The **Age, Cabin and Embarked** have null values. We will fix these in the next notebook.

<br>

---
## Part 1: Exploratory Data Analysis (EDA)
---

### Question: How many Survivors? Who were they?

In [None]:
# Set up 2 axes to plot
f, ax = plt.subplots(1,2, figsize=(18,8))

# ax[0]
data['Survived'].value_counts().plot(kind='pie', explode = [0,0.1], autopct = '%1.1f%%', ax = ax[0], shadow = True)
ax[0].set_title('Survived')
ax[0].set_ylabel('')  # no need for y_label on pie chart.

## ax[1]
sns.countplot('Survived', data = data, ax = ax[1])
ax[1].set_title('Distribution of Surviuval')

plt.show()

## Ponder w/ Neighbor

What things do you notice?
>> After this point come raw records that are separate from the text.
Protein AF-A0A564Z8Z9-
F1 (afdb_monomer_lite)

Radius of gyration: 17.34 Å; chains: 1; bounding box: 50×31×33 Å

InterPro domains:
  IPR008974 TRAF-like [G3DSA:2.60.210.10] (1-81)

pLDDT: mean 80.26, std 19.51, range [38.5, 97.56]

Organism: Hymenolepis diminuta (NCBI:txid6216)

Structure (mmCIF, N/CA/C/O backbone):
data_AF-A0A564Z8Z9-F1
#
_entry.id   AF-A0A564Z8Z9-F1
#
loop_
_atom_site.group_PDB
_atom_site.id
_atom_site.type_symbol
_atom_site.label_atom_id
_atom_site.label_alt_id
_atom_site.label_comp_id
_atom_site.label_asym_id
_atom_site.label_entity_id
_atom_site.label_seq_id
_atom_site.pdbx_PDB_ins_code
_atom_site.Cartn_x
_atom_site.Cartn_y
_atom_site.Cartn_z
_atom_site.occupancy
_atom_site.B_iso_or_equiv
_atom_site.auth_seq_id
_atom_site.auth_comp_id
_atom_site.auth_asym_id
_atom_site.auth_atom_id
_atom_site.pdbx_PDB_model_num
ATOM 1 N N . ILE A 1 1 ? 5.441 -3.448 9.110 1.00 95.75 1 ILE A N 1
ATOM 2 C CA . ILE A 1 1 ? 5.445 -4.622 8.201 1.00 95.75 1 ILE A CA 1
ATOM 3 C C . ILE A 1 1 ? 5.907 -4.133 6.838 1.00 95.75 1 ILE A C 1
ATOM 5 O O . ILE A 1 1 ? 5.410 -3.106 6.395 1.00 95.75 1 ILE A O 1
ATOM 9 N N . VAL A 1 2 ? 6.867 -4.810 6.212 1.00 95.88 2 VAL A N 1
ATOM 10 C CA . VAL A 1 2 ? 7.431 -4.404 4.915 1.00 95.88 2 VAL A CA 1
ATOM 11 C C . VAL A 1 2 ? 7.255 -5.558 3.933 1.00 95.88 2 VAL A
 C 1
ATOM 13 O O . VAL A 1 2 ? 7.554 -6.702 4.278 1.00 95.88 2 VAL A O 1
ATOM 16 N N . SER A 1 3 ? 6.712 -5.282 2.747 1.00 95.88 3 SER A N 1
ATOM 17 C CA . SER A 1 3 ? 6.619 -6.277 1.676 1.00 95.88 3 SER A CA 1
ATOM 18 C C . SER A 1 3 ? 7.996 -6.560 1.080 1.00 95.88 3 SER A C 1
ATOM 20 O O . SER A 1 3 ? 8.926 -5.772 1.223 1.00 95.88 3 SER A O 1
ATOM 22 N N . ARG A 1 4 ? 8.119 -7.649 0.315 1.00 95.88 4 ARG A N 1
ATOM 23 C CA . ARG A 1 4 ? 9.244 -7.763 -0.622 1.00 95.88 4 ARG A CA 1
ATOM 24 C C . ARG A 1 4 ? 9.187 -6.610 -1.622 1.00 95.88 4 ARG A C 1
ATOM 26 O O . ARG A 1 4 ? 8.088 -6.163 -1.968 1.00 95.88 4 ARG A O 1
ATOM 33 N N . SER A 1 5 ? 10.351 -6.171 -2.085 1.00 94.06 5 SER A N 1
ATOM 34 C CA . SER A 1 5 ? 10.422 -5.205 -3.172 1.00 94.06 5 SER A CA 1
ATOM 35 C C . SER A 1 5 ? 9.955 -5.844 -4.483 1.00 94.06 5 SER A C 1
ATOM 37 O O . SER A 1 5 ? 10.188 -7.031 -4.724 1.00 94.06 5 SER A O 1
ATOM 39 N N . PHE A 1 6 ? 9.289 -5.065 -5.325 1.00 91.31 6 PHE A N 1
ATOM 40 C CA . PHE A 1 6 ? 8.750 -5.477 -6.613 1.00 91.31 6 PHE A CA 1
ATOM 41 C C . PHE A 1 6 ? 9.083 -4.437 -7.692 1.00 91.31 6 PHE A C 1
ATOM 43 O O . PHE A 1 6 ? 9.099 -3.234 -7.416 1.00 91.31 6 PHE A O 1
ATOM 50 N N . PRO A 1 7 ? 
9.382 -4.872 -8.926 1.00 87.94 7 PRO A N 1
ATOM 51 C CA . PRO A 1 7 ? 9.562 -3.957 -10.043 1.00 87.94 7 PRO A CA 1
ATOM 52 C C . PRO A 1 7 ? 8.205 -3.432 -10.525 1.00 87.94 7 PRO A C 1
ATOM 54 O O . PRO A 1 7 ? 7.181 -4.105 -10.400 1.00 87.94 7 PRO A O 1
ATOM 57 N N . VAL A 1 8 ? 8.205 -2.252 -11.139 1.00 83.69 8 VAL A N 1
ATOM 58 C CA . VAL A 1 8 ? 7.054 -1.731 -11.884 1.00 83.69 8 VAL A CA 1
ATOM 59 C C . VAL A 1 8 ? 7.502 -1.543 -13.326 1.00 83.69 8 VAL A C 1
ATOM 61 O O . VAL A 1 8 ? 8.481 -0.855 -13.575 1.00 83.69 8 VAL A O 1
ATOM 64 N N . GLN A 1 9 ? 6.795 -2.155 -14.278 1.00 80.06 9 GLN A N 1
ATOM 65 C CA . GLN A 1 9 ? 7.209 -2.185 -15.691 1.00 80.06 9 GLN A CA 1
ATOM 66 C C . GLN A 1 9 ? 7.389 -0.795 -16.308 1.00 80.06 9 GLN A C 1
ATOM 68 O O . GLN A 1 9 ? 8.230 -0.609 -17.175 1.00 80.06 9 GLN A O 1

Write your observations here!

<br>
<hr>

## The Types of Features found in The Titanic Dataset

### Categorical Features:
A categorical variable is one that has two or more categories and each value in that feature can be categorised by them.For example, gender is a categorical variable having two categories (male and female). Now we cannot sort or give any ordering to such variables. They are also known as **Nominal Variables**.
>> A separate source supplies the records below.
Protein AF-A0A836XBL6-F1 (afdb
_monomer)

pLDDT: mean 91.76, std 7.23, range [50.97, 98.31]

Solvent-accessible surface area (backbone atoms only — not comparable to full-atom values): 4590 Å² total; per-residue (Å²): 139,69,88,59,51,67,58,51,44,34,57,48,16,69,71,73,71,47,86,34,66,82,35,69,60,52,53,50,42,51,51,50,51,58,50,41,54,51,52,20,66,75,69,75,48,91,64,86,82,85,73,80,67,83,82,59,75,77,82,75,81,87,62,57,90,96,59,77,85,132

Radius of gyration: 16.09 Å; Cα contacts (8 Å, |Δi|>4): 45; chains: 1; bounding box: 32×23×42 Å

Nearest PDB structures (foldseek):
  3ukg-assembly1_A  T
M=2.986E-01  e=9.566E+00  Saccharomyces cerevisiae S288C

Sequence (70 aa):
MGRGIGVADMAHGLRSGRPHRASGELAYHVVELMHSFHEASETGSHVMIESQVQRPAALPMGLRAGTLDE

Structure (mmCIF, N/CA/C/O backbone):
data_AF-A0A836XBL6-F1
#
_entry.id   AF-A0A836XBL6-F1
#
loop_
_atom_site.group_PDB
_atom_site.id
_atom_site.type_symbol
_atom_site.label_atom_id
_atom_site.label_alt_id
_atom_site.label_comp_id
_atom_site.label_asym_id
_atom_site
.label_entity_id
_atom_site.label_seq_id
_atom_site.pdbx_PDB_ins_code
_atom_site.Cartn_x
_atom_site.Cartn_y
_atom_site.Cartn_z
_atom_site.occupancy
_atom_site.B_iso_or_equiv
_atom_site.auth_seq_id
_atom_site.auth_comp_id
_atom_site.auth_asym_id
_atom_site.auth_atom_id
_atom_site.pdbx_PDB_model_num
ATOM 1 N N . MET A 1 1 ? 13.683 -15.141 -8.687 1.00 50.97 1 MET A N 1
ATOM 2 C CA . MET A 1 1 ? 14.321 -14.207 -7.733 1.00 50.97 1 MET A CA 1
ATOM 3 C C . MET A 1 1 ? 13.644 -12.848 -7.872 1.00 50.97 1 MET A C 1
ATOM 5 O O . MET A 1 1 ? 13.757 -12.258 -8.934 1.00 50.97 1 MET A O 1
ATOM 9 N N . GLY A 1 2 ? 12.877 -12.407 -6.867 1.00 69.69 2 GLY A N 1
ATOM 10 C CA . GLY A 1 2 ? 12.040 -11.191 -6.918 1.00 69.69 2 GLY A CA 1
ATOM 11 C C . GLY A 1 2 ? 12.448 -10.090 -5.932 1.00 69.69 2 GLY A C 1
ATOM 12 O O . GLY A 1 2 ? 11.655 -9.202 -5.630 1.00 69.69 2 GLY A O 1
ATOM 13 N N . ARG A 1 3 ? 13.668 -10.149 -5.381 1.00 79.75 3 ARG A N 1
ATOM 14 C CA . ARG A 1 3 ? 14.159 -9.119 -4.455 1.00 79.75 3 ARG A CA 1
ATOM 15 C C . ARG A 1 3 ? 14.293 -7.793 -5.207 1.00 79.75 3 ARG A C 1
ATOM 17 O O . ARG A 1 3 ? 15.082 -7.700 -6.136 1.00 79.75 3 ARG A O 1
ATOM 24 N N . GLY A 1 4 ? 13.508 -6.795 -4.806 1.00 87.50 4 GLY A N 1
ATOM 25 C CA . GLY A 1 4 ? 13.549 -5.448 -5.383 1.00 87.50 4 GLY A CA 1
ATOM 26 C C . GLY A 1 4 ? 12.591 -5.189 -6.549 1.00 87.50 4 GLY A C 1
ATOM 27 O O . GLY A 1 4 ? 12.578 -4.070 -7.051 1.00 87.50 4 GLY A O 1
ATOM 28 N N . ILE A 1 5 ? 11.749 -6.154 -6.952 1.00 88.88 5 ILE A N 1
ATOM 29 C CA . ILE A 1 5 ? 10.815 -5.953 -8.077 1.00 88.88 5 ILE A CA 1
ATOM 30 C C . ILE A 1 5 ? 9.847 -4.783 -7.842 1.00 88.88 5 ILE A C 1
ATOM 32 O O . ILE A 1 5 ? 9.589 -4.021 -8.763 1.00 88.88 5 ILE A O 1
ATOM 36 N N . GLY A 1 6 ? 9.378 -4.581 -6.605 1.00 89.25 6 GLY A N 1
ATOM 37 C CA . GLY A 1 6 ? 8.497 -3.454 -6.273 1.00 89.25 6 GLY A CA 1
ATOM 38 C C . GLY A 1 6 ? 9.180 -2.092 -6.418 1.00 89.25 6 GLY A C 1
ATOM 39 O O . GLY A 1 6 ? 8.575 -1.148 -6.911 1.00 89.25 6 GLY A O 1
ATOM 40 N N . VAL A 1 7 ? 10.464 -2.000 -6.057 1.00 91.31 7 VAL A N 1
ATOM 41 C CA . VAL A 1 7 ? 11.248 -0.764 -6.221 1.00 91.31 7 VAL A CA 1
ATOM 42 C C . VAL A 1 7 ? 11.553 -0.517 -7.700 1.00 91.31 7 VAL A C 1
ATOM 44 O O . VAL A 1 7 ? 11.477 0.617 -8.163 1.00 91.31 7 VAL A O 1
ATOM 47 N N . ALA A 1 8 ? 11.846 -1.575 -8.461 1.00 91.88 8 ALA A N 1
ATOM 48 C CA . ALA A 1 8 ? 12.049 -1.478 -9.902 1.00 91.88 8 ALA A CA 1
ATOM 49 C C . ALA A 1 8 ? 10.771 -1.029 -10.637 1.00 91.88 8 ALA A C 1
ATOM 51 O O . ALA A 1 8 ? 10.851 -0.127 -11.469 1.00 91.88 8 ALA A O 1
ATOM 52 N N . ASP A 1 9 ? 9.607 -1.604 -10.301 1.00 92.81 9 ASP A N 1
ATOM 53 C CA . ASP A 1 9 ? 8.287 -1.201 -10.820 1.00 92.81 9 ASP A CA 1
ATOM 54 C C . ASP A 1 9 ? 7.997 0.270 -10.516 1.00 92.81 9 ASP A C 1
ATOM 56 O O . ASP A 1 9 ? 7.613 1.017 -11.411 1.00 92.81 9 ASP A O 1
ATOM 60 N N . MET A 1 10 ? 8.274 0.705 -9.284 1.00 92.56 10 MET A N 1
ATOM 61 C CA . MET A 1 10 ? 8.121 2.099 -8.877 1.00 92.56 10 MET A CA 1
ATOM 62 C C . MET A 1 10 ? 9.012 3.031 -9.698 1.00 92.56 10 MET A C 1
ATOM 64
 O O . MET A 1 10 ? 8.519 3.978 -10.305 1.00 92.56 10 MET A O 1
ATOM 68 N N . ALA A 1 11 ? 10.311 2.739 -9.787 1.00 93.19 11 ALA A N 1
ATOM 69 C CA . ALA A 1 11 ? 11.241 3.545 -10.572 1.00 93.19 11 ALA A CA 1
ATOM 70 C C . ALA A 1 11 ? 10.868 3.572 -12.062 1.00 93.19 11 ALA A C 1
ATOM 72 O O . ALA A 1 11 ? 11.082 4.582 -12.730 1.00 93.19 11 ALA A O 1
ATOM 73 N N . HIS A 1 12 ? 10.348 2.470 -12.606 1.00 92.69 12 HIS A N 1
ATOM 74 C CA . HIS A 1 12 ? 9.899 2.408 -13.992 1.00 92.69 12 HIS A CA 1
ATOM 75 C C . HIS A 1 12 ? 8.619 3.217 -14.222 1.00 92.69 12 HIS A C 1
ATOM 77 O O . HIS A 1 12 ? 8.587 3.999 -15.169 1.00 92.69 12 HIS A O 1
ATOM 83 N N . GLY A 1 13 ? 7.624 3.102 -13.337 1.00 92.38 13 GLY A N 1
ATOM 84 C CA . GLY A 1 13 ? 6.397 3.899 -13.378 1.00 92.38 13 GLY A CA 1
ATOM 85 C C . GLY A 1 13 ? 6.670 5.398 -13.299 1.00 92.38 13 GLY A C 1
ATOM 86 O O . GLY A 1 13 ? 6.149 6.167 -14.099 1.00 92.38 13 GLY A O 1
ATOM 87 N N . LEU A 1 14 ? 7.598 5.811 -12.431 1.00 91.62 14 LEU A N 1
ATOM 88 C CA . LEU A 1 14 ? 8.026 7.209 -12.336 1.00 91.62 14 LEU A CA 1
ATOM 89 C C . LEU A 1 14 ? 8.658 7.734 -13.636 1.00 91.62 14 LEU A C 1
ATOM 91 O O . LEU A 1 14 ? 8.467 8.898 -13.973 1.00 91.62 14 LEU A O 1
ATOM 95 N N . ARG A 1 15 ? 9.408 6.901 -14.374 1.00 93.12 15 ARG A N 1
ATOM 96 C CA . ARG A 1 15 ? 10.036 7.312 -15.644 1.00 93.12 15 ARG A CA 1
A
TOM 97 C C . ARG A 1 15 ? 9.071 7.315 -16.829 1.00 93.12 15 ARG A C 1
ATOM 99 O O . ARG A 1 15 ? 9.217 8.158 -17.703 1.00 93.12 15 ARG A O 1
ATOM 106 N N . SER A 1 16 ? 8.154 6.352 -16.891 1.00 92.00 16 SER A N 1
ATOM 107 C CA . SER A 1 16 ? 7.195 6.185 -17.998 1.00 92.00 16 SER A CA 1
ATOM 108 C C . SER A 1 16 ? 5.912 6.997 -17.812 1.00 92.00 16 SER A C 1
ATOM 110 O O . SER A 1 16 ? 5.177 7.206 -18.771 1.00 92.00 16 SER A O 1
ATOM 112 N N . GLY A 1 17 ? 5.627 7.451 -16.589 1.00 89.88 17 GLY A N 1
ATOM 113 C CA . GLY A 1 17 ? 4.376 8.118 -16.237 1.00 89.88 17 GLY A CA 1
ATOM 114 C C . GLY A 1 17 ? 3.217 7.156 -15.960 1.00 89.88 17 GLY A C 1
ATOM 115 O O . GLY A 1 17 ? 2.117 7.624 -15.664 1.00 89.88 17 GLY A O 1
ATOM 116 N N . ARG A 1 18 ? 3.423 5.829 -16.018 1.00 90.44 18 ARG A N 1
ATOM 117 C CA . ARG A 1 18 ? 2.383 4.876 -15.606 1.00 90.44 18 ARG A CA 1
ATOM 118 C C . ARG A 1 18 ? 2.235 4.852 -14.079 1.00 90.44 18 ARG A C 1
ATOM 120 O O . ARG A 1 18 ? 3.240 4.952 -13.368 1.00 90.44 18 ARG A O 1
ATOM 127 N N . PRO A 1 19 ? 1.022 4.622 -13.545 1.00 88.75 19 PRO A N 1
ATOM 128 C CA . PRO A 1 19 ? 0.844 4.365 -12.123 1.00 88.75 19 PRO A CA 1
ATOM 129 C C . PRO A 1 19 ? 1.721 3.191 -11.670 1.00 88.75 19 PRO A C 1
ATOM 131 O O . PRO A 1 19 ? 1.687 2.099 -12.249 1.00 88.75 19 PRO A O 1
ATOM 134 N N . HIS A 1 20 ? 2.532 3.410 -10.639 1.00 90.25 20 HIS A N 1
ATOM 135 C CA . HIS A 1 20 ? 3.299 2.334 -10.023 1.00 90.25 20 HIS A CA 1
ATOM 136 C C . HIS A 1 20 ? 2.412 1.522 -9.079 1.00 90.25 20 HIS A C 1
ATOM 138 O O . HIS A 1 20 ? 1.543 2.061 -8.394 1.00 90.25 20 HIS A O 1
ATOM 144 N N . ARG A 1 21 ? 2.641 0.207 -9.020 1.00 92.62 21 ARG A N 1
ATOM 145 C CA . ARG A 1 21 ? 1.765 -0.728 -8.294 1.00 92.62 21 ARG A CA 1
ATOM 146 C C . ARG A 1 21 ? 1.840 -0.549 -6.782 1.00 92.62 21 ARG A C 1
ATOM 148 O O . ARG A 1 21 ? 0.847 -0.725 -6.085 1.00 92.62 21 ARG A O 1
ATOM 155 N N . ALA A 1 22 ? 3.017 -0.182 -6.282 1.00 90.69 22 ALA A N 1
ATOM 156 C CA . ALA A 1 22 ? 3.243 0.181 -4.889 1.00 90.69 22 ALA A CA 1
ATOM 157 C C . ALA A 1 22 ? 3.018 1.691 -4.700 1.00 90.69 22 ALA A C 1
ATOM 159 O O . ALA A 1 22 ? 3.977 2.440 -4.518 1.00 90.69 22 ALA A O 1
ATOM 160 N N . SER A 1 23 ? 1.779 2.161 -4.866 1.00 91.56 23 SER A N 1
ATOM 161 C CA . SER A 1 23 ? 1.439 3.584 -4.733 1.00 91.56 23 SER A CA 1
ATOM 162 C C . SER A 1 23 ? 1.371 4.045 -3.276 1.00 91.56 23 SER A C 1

**Categorical Features in the dataset: `Gender`,`Embarked`.**

### Ordinal Features:
An ordinal variable is similar to categorical values, but the difference between them is that we can have relative ordering or sorting between the values. For eg: If we have a feature like **Height** with values **Tall, Medium, Short**, then Height is a ordinal variable. Here we can have a relative sort in the variable.

**Ordinal Features in the dataset: `PClass`**

### Continous Feature:
A feature is said to be continous if it can take values between any two points or between the minimum or maximum values in the features column.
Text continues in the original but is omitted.